Two agencies have signed contracts to rent enterprise application services from USinternetworking Inc.
In the latest sign that the application rental model of outsourcing is catching
on in government, two federal agencies recently signed contracts to rent
enterprise application services from USinternetworking Inc.
The Federal Railroad Administration (FRA), part of the Transportation
Department, will rent access to USi's e-mail and collaboration applications,
which are based on Microsoft Corp.'s Exchange Server software.
The Federal Energy Regulatory Commission (FERC), through a subcontractual
agreement with a systems integrator that USi declined to identify, will
tap into USi financial management applications that are based on PeopleSoft
Inc. software.
In the ASP model of outsourcing, a service provider is responsible for
buying, customizing and maintaining the enterprise software. Customers then
pay a flat monthly fee to rent access to the applications via the Internet
or a private network.
"It just makes so much sense, and it's more cost-effective," said George
Molaski, chief information officer at DOT. "The government is getting less
IT resources. The ones we have in-house need to be focused on supporting
the [government's] missions and not taken up on those that are essentially
back-office applications."
FRA will provide the new USi-hosted e-mail application to all of its
800 employees, many of whom are safety inspectors located throughout the
country. The one-year contract with USi, with two additional option years,
will cost the FRA $26 per month per user, according to agency officials.

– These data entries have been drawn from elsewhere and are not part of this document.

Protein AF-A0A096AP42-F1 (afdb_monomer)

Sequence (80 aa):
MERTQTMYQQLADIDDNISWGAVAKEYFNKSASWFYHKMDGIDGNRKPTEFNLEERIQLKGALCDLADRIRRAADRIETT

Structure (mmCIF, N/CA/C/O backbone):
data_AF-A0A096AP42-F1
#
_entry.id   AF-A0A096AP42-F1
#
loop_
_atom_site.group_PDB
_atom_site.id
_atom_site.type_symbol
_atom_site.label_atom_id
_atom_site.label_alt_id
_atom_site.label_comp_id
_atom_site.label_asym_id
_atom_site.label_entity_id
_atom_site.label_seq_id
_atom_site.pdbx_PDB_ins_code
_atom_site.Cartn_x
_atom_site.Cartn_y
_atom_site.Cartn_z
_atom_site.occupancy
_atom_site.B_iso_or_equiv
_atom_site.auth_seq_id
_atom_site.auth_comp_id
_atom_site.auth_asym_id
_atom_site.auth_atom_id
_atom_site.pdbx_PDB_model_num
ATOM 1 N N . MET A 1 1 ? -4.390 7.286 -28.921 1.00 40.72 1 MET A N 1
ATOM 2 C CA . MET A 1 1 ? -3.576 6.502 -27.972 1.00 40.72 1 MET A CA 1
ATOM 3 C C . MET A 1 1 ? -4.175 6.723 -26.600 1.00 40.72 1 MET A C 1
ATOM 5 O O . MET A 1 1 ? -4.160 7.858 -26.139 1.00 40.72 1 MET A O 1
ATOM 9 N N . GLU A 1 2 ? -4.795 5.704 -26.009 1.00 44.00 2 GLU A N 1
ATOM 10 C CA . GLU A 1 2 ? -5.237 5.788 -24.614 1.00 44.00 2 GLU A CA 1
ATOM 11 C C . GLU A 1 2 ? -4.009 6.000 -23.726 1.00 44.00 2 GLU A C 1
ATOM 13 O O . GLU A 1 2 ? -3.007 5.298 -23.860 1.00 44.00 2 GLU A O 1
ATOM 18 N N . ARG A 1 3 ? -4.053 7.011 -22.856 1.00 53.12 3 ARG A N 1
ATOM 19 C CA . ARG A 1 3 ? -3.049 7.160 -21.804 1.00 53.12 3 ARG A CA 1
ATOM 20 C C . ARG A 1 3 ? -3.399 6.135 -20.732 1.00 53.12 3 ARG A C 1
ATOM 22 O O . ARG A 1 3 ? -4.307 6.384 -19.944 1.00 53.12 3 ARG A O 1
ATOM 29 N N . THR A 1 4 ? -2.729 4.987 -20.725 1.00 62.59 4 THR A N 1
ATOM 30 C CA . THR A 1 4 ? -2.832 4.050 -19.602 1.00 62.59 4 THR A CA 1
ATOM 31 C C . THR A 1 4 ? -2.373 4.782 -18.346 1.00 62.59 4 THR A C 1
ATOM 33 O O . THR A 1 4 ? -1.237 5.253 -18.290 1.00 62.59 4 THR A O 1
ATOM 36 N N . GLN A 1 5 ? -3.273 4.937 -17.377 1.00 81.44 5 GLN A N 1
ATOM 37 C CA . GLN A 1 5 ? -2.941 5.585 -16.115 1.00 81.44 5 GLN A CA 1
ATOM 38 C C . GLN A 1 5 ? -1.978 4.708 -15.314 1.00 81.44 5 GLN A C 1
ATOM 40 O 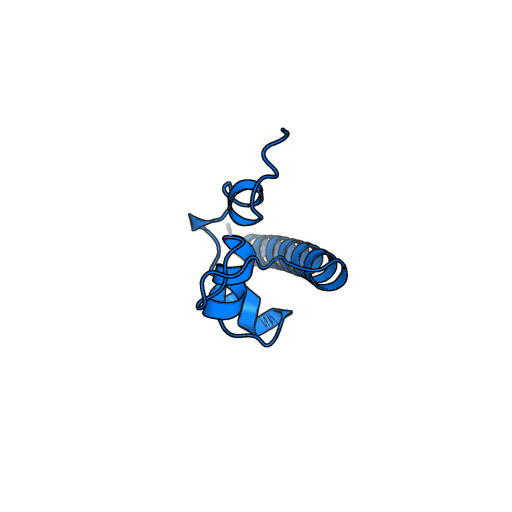O . GLN A 1 5 ? -2.181 3.493 -15.226 1.00 81.44 5 GLN A O 1
ATOM 45 N N . THR A 1 6 ? -0.949 5.316 -14.720 1.00 90.44 6 THR A N 1
ATOM 46 C CA . THR A 1 6 ? -0.042 4.607 -13.807 1.00 90.44 6 THR A CA 1
ATOM 47 C C . THR A 1 6 ? -0.809 4.122 -12.578 1.00 90.44 6 THR A C 1
ATOM 49 O O . THR A 1 6 ? -1.895 4.623 -12.271 1.00 90.44 6 THR A O 1
ATOM 52 N N . MET A 1 7 ? -0.262 3.150 -11.843 1.00 94.94 7 MET A N 1
ATOM 53 C CA . MET A 1 7 ? -0.914 2.703 -10.607 1.00 94.94 7 MET A CA 1
ATOM 54 C C . MET A 1 7 ? -1.017 3.856 -9.596 1.00 94.94 7 MET A C 1
ATOM 56 O O . MET A 1 7 ? -2.029 3.980 -8.915 1.00 94.94 7 MET A O 1
ATOM 60 N N . TYR A 1 8 ? -0.028 4.754 -9.580 1.00 91.62 8 TYR A N 1
ATOM 61 C CA . TYR A 1 8 ? -0.073 5.980 -8.787 1.00 91.62 8 TYR A CA 1
ATOM 62 C C . TYR A 1 8 ? -1.312 6.838 -9.091 1.00 91.62 8 TYR A C 1
ATOM 64 O O . TYR A 1 8 ? -2.022 7.248 -8.182 1.00 91.62 8 TYR A O 1
ATOM 72 N N . GLN A 1 9 ? -1.645 7.044 -10.369 1.00 93.25 9 GLN A N 1
ATOM 73 C CA . GLN A 1 9 ? -2.834 7.811 -10.763 1.00 93.25 9 GLN A CA 1
ATOM 74 C C . GLN A 1 9 ? -4.146 7.129 -10.354 1.00 93.25 9 GLN A C 1
ATOM 76 O O . GLN A 1 9 ? -5.095 7.807 -9.973 1.00 93.25 9 GLN A O 1
ATOM 81 N N . GLN A 1 10 ? -4.191 5.796 -10.393 1.00 94.12 10 GLN A N 1
ATOM 82 C CA . GLN A 1 10 ? -5.371 5.027 -9.984 1.00 94.12 10 GLN A CA 1
ATOM 83 C C . GLN A 1 10 ? -5.602 5.061 -8.465 1.00 94.12 10 GLN A C 1
ATOM 85 O O . GLN A 1 10 ? -6.739 4.922 -8.023 1.00 94.12 10 GLN A O 1
ATOM 90 N N . LEU A 1 11 ? -4.540 5.245 -7.676 1.00 94.88 11 LEU A N 1
ATOM 91 C CA . LEU A 1 11 ? -4.571 5.260 -6.209 1.00 94.88 11 LEU A CA 1
ATOM 92 C C . LEU A 1 11 ? -4.388 6.670 -5.622 1.00 94.88 11 LEU A C 1
ATOM 94 O O . LEU A 1 11 ? -4.192 6.811 -4.418 1.00 94.88 11 LEU A O 1
ATOM 98 N N . ALA A 1 12 ? -4.485 7.711 -6.454 1.00 93.56 12 ALA A N 1
ATOM 99 C CA . ALA A 1 12 ? -4.243 9.097 -6.055 1.00 93.56 12 ALA A CA 1
ATOM 100 C C . ALA A 1 12 ? -5.160 9.584 -4.916 1.00 93.56 12 ALA A C 1
ATOM 102 O O . ALA A 1 12 ? -4.742 10.420 -4.126 1.00 93.56 12 ALA A O 1
ATOM 103 N N . ASP A 1 13 ? -6.378 9.042 -4.801 1.00 96.12 13 ASP A N 1
ATOM 104 C CA . ASP A 1 13 ? -7.339 9.389 -3.737 1.00 96.12 13 ASP A CA 1
ATOM 105 C C . ASP A 1 13 ? -6.833 9.058 -2.321 1.00 96.12 13 ASP A C 1
ATOM 107 O O . ASP A 1 13 ? -7.233 9.692 -1.352 1.00 96.12 13 ASP A O 1
ATOM 111 N N . ILE A 1 14 ? -5.934 8.077 -2.197 1.00 95.50 14 ILE A N 1
ATOM 112 C CA . ILE A 1 14 ? -5.452 7.562 -0.905 1.00 95.50 14 ILE A CA 1
ATOM 113 C C . ILE A 1 14 ? -3.942 7.737 -0.710 1.00 95.50 14 ILE A C 1
ATOM 115 O O . ILE A 1 14 ? -3.409 7.301 0.311 1.00 95.50 14 ILE A O 1
ATOM 119 N N . ASP A 1 15 ? -3.245 8.345 -1.675 1.00 93.56 15 ASP A N 1
ATOM 120 C CA . ASP A 1 15 ? -1.779 8.411 -1.702 1.00 93.56 15 ASP A CA 1
ATOM 121 C C . ASP A 1 15 ? -1.200 9.086 -0.450 1.00 93.56 15 ASP A C 1
ATOM 123 O O . ASP A 1 15 ? -0.361 8.505 0.239 1.00 93.56 15 ASP A O 1
ATOM 127 N N . ASP A 1 16 ? -1.742 10.247 -0.075 1.00 94.19 16 ASP A N 1
ATOM 128 C CA . ASP A 1 16 ? -1.297 11.014 1.097 1.00 94.19 16 ASP A CA 1
ATOM 129 C C . ASP A 1 16 ? -1.637 10.340 2.441 1.00 94.19 16 ASP A C 1
ATOM 131 O O . ASP A 1 16 ? -1.167 10.761 3.502 1.00 94.19 16 ASP A O 1
ATOM 135 N N . ASN A 1 17 ? -2.470 9.297 2.434 1.00 95.94 17 ASN A N 1
ATOM 136 C CA . ASN A 1 17 ? -2.922 8.616 3.647 1.00 95.94 17 ASN A CA 1
ATOM 137 C C . ASN A 1 17 ? -2.229 7.271 3.884 1.00 95.94 17 ASN A C 1
ATOM 139 O O . ASN A 1 17 ? -2.401 6.679 4.953 1.00 95.94 17 ASN A O 1
ATOM 143 N N . ILE A 1 18 ? -1.450 6.777 2.917 1.00 94.75 18 ILE A N 1
ATOM 144 C CA . ILE A 1 18 ? -0.866 5.437 2.959 1.00 94.75 18 ILE A CA 1
ATOM 145 C C . ILE A 1 18 ? 0.658 5.497 2.897 1.00 94.75 18 ILE A C 1
ATOM 147 O O . ILE A 1 18 ? 1.268 6.114 2.032 1.00 94.75 18 ILE A O 1
ATOM 151 N N . SER A 1 19 ? 1.308 4.743 3.785 1.00 95.94 19 SER A N 1
ATOM 152 C CA . SER A 1 19 ? 2.735 4.456 3.647 1.00 95.94 19 SER A CA 1
ATOM 153 C C . SER A 1 19 ? 2.954 3.289 2.681 1.00 95.94 19 SER A C 1
ATOM 155 O O . SER A 1 19 ? 2.932 2.122 3.080 1.00 95.94 19 SER A O 1
ATOM 15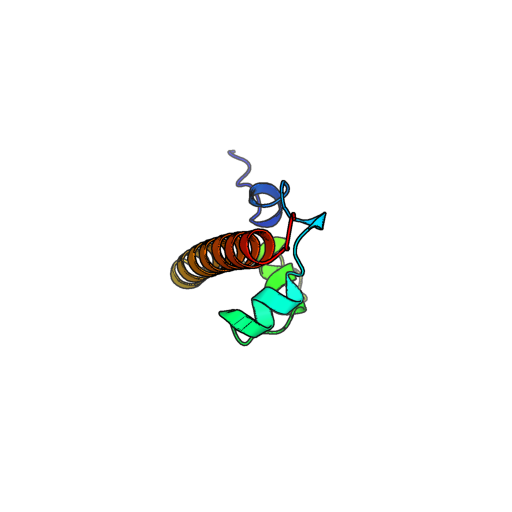7 N N . TRP A 1 20 ? 3.227 3.584 1.408 1.00 96.75 20 TRP A N 1
ATOM 158 C CA . TRP A 1 20 ? 3.522 2.548 0.407 1.00 96.75 20 TRP A CA 1
ATOM 159 C C . TRP A 1 20 ? 4.753 1.706 0.750 1.00 96.75 20 TRP A C 1
ATOM 161 O O . TRP A 1 20 ? 4.795 0.513 0.459 1.00 96.75 20 TRP A O 1
ATOM 171 N N . GLY A 1 21 ? 5.738 2.286 1.442 1.00 97.75 21 GLY A N 1
ATOM 172 C CA . GLY A 1 21 ? 6.883 1.538 1.962 1.00 97.75 21 GLY A CA 1
ATOM 173 C C . GLY A 1 21 ? 6.495 0.478 3.000 1.00 97.75 21 GLY A C 1
ATOM 174 O O . GLY A 1 21 ? 7.068 -0.614 3.000 1.00 97.75 21 GLY A O 1
ATOM 175 N N . ALA A 1 22 ? 5.503 0.764 3.850 1.00 98.00 22 ALA A N 1
ATOM 176 C CA . ALA A 1 22 ? 4.969 -0.216 4.792 1.00 98.00 22 ALA A CA 1
ATOM 177 C C . ALA A 1 22 ? 4.211 -1.329 4.057 1.00 98.00 22 ALA A C 1
ATOM 179 O O . ALA A 1 22 ? 4.467 -2.503 4.319 1.00 98.00 22 ALA A O 1
ATOM 180 N N . VAL A 1 23 ? 3.376 -0.974 3.072 1.00 98.12 23 VAL A N 1
ATOM 181 C CA . VAL A 1 23 ? 2.660 -1.947 2.227 1.00 98.12 23 VAL A CA 1
ATOM 182 C C . VAL A 1 23 ? 3.642 -2.877 1.503 1.00 98.12 23 VAL A C 1
ATOM 184 O O . VAL A 1 23 ? 3.476 -4.098 1.522 1.00 98.12 23 VAL A O 1
ATOM 187 N N . ALA A 1 24 ? 4.710 -2.323 0.925 1.00 98.38 24 ALA A N 1
ATOM 188 C CA . ALA A 1 24 ? 5.754 -3.086 0.246 1.00 98.38 24 ALA A CA 1
ATOM 189 C C . ALA A 1 24 ? 6.413 -4.124 1.165 1.00 98.38 24 ALA A C 1
ATOM 191 O O . ALA A 1 24 ? 6.639 -5.269 0.768 1.00 98.38 24 ALA A O 1
ATOM 192 N N . LYS A 1 25 ? 6.704 -3.732 2.408 1.00 98.38 25 LYS A N 1
ATOM 193 C CA . LYS A 1 25 ? 7.333 -4.612 3.391 1.00 98.38 25 LYS A CA 1
ATOM 194 C C . LYS A 1 25 ? 6.368 -5.692 3.878 1.00 98.38 25 LYS A C 1
ATOM 196 O O . LYS A 1 25 ? 6.736 -6.860 3.885 1.00 98.38 25 LYS A O 1
ATOM 201 N N . GLU A 1 26 ? 5.167 -5.298 4.289 1.00 98.19 26 GLU A N 1
ATOM 202 C CA . GLU A 1 26 ? 4.207 -6.174 4.966 1.00 98.19 26 GLU A CA 1
ATOM 203 C C . GLU A 1 26 ? 3.570 -7.187 4.015 1.00 98.19 26 GLU A C 1
ATOM 205 O O . GLU A 1 26 ? 3.525 -8.374 4.327 1.00 98.19 26 GLU A O 1
ATOM 210 N N . TYR A 1 27 ? 3.131 -6.742 2.836 1.00 98.19 27 TYR A N 1
ATOM 211 C CA . TYR A 1 27 ? 2.377 -7.604 1.931 1.00 98.19 27 TYR A CA 1
ATOM 212 C C . TYR A 1 27 ? 3.252 -8.237 0.862 1.00 98.19 27 TYR A C 1
ATOM 214 O O . TYR A 1 27 ? 2.965 -9.358 0.473 1.00 98.19 27 TYR A O 1
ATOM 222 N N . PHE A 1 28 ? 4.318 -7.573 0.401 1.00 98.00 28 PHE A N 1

Transitioning the FRA staff to the new e-mail service from their current
in-house system, which uses Novell Inc.'s Groupwise software, is scheduled
to be completed in January, according to Cristal Perpignan, an IT manager
with FRA in Washington, D.C.
She said that training workers to use the new system will be a bigger
challenge for FRA than any technical migration issues because USi is handling
those. She added that training for the new application would have been necessary
whether the software was installed in-house or outsourced to an ASP.
Perpignan expects that renting the e-mail application will be less expensive
for FRA than running its own software, which has become maintenance-intensive
for the agency's IT staff.
"We think we'll almost immediately see a return on investment in the
first year," she said.
Another benefit of using an ASP is that an agency can know precisely
how much it costs per month to run a software application. Those figures
are often difficult to pin down when the application is operated in-house
and costs are spread across staff, procurement and system maintenance budgets.
"That's very important from a management perspective," Molaski said.